┌──

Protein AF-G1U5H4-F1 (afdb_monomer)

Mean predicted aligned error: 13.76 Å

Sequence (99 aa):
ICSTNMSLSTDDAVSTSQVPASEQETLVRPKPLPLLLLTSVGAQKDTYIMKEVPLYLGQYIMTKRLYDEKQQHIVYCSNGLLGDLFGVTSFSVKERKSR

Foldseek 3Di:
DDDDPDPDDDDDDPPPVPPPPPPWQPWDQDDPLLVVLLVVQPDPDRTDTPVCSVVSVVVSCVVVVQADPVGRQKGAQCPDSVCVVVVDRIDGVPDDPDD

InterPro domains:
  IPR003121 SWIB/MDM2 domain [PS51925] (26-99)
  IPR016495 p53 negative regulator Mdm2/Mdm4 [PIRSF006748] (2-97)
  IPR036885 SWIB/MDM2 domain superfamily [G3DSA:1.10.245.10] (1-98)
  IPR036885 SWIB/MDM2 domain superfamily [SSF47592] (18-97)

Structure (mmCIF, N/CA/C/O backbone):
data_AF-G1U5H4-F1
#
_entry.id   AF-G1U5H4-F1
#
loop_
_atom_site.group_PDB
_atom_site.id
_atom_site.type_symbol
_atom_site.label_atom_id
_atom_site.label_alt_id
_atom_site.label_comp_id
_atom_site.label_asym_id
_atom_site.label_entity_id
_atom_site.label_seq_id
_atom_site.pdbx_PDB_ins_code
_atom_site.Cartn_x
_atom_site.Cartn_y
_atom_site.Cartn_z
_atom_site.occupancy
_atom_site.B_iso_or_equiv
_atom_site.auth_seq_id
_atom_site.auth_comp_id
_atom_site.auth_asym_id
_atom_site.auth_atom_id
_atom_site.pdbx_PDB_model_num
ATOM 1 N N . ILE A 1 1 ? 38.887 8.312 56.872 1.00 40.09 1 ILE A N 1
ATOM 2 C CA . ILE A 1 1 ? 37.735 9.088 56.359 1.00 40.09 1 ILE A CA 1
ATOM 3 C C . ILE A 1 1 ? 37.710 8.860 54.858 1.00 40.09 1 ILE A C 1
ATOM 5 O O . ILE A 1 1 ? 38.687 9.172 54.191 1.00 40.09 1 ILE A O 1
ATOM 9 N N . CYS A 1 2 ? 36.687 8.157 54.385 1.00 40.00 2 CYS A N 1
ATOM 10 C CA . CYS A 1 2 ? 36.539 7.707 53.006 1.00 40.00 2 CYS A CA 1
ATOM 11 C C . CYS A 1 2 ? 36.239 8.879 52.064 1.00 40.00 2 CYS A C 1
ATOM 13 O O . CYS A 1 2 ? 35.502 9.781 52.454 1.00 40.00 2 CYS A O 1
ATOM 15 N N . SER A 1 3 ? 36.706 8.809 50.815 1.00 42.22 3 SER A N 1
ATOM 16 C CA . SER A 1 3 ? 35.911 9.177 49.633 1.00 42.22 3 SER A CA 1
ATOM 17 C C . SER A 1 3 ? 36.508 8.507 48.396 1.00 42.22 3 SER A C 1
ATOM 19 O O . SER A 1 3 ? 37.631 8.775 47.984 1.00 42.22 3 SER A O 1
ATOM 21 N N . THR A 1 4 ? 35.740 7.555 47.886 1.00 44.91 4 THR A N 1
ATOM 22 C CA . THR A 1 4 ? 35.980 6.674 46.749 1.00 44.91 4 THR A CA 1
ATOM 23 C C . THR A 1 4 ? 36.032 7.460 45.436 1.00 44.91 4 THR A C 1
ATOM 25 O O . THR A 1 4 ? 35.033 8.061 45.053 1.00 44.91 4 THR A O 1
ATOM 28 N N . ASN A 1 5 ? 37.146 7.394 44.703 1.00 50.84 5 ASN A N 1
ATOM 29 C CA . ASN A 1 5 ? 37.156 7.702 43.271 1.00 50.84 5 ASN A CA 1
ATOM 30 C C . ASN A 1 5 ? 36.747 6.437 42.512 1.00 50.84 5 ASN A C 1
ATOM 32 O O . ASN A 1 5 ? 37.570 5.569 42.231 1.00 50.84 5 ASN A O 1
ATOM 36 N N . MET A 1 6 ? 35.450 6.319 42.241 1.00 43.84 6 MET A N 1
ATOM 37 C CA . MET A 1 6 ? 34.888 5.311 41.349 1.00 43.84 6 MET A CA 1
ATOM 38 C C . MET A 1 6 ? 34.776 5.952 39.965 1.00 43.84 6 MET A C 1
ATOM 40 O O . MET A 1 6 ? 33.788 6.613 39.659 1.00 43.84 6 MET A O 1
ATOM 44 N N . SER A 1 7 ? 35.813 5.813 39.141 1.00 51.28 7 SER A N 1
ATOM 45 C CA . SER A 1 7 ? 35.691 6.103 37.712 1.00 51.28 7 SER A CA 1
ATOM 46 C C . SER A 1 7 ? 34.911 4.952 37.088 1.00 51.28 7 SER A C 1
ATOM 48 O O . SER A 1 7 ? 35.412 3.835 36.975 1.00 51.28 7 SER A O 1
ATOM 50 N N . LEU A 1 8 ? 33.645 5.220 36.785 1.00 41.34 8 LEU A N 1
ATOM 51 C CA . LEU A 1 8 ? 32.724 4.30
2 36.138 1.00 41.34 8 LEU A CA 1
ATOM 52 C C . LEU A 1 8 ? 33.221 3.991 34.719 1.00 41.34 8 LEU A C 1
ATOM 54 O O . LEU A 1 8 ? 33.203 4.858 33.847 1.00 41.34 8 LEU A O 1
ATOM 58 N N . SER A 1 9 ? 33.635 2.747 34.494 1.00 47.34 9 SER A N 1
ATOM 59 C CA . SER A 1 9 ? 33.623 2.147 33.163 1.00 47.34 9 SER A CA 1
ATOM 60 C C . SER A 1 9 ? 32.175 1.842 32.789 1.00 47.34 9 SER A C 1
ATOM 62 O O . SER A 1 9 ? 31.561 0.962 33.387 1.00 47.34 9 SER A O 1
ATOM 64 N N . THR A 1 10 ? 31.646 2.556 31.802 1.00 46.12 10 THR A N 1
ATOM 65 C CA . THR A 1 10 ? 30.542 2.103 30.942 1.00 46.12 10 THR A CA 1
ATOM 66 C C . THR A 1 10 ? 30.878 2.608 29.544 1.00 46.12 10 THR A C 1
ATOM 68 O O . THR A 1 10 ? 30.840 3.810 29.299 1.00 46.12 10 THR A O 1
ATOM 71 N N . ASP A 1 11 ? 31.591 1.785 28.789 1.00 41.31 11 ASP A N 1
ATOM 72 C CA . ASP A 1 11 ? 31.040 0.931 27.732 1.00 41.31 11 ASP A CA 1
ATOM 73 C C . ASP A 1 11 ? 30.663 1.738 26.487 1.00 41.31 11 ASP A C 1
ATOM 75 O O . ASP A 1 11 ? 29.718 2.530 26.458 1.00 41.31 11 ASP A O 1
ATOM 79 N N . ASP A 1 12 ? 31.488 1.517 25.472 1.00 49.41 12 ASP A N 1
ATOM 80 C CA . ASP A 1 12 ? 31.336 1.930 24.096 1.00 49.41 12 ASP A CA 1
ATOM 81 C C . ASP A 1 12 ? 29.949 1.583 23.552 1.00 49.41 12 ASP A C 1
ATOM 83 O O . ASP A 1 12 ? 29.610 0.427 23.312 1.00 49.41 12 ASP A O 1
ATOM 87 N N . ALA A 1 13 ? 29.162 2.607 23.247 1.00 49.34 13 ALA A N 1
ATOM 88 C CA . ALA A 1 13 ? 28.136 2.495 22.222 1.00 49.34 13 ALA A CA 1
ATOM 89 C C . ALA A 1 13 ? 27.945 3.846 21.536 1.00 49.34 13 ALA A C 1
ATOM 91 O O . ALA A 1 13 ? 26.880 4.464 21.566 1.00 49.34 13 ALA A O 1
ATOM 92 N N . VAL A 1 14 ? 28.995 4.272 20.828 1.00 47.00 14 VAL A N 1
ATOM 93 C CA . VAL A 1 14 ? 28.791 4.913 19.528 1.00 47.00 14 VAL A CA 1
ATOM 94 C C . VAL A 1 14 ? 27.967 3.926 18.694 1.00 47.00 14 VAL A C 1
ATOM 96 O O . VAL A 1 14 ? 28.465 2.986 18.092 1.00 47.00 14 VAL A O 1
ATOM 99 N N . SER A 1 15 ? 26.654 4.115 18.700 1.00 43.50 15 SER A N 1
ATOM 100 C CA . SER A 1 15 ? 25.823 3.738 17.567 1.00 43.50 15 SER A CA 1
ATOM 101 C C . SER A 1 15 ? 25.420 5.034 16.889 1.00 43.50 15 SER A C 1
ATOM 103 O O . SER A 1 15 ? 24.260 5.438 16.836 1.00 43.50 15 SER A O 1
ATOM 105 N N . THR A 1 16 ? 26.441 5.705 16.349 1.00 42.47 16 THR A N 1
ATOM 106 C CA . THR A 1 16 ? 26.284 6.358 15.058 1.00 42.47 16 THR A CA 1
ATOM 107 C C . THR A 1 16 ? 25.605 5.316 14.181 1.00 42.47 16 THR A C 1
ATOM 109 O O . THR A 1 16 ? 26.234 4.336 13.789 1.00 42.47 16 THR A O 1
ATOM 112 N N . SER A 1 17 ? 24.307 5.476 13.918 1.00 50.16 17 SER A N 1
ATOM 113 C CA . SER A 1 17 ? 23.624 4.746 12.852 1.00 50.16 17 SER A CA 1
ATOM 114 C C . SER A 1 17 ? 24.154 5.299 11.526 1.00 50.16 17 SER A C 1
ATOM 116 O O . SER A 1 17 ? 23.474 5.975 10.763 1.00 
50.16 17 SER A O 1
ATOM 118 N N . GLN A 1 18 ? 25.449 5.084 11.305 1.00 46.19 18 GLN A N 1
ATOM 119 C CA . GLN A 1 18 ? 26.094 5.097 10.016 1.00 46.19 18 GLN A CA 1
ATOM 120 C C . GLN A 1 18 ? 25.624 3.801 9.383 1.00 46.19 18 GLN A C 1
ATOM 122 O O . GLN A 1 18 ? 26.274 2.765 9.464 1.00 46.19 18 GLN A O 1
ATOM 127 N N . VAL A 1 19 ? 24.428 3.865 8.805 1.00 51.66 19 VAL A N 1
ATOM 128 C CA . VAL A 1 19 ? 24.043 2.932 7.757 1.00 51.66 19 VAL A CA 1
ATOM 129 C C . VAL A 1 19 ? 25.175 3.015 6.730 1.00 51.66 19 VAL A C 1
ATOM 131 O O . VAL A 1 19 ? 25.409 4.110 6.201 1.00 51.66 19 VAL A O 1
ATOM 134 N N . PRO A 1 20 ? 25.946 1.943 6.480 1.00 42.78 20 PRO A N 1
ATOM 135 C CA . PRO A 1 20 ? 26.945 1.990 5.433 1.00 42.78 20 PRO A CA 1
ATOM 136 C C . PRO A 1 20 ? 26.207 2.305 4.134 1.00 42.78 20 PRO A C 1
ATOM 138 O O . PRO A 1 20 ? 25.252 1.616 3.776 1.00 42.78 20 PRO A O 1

└──

→ About this task
Start with the line above that contains "ATOM 38 C C" and stop after the line that contains "ATOM 59 C CA". Output those lines exactly, and only those.

→ The answer
ATOM 38 C C . MET A 1 6 ? 34.776 5.952 39.965 1.00 43.84 6 MET A C 1
ATOM 40 O O . MET A 1 6 ? 33.788 6.613 39.659 1.00 43.84 6 MET A O 1
ATOM 44 N N . SER A 1 7 ? 35.813 5.813 39.141 1.00 51.28 7 SER A N 1
ATOM 45 C CA . SER A 1 7 ? 35.691 6.103 37.712 1.00 51.28 7 SER A CA 1
ATOM 46 C C . SER A 1 7 ? 34.911 4.952 37.088 1.00 51.28 7 SER A C 1
ATOM 48 O O . SER A 1 7 ? 35.412 3.835 36.975 1.00 51.28 7 SER A O 1
ATOM 50 N N . LEU A 1 8 ? 33.645 5.220 36.785 1.00 41.34 8 LEU A N 1
ATOM 51 C CA . LEU A 1 8 ? 32.724 4.30
2 36.138 1.00 41.34 8 LEU A CA 1
ATOM 52 C C . LEU A 1 8 ? 33.221 3.991 34.719 1.00 41.34 8 LEU A C 1
ATOM 54 O O . LEU A 1 8 ? 33.203 4.858 33.847 1.00 41.34 8 LEU A O 1
ATOM 58 N N . SER A 1 9 ? 33.635 2.747 34.494 1.00 47.34 9 SER A N 1
ATOM 59 C CA . SER A 1 9 ? 33.623 2.147 33.163 1.00 47.34 9 SER A CA 1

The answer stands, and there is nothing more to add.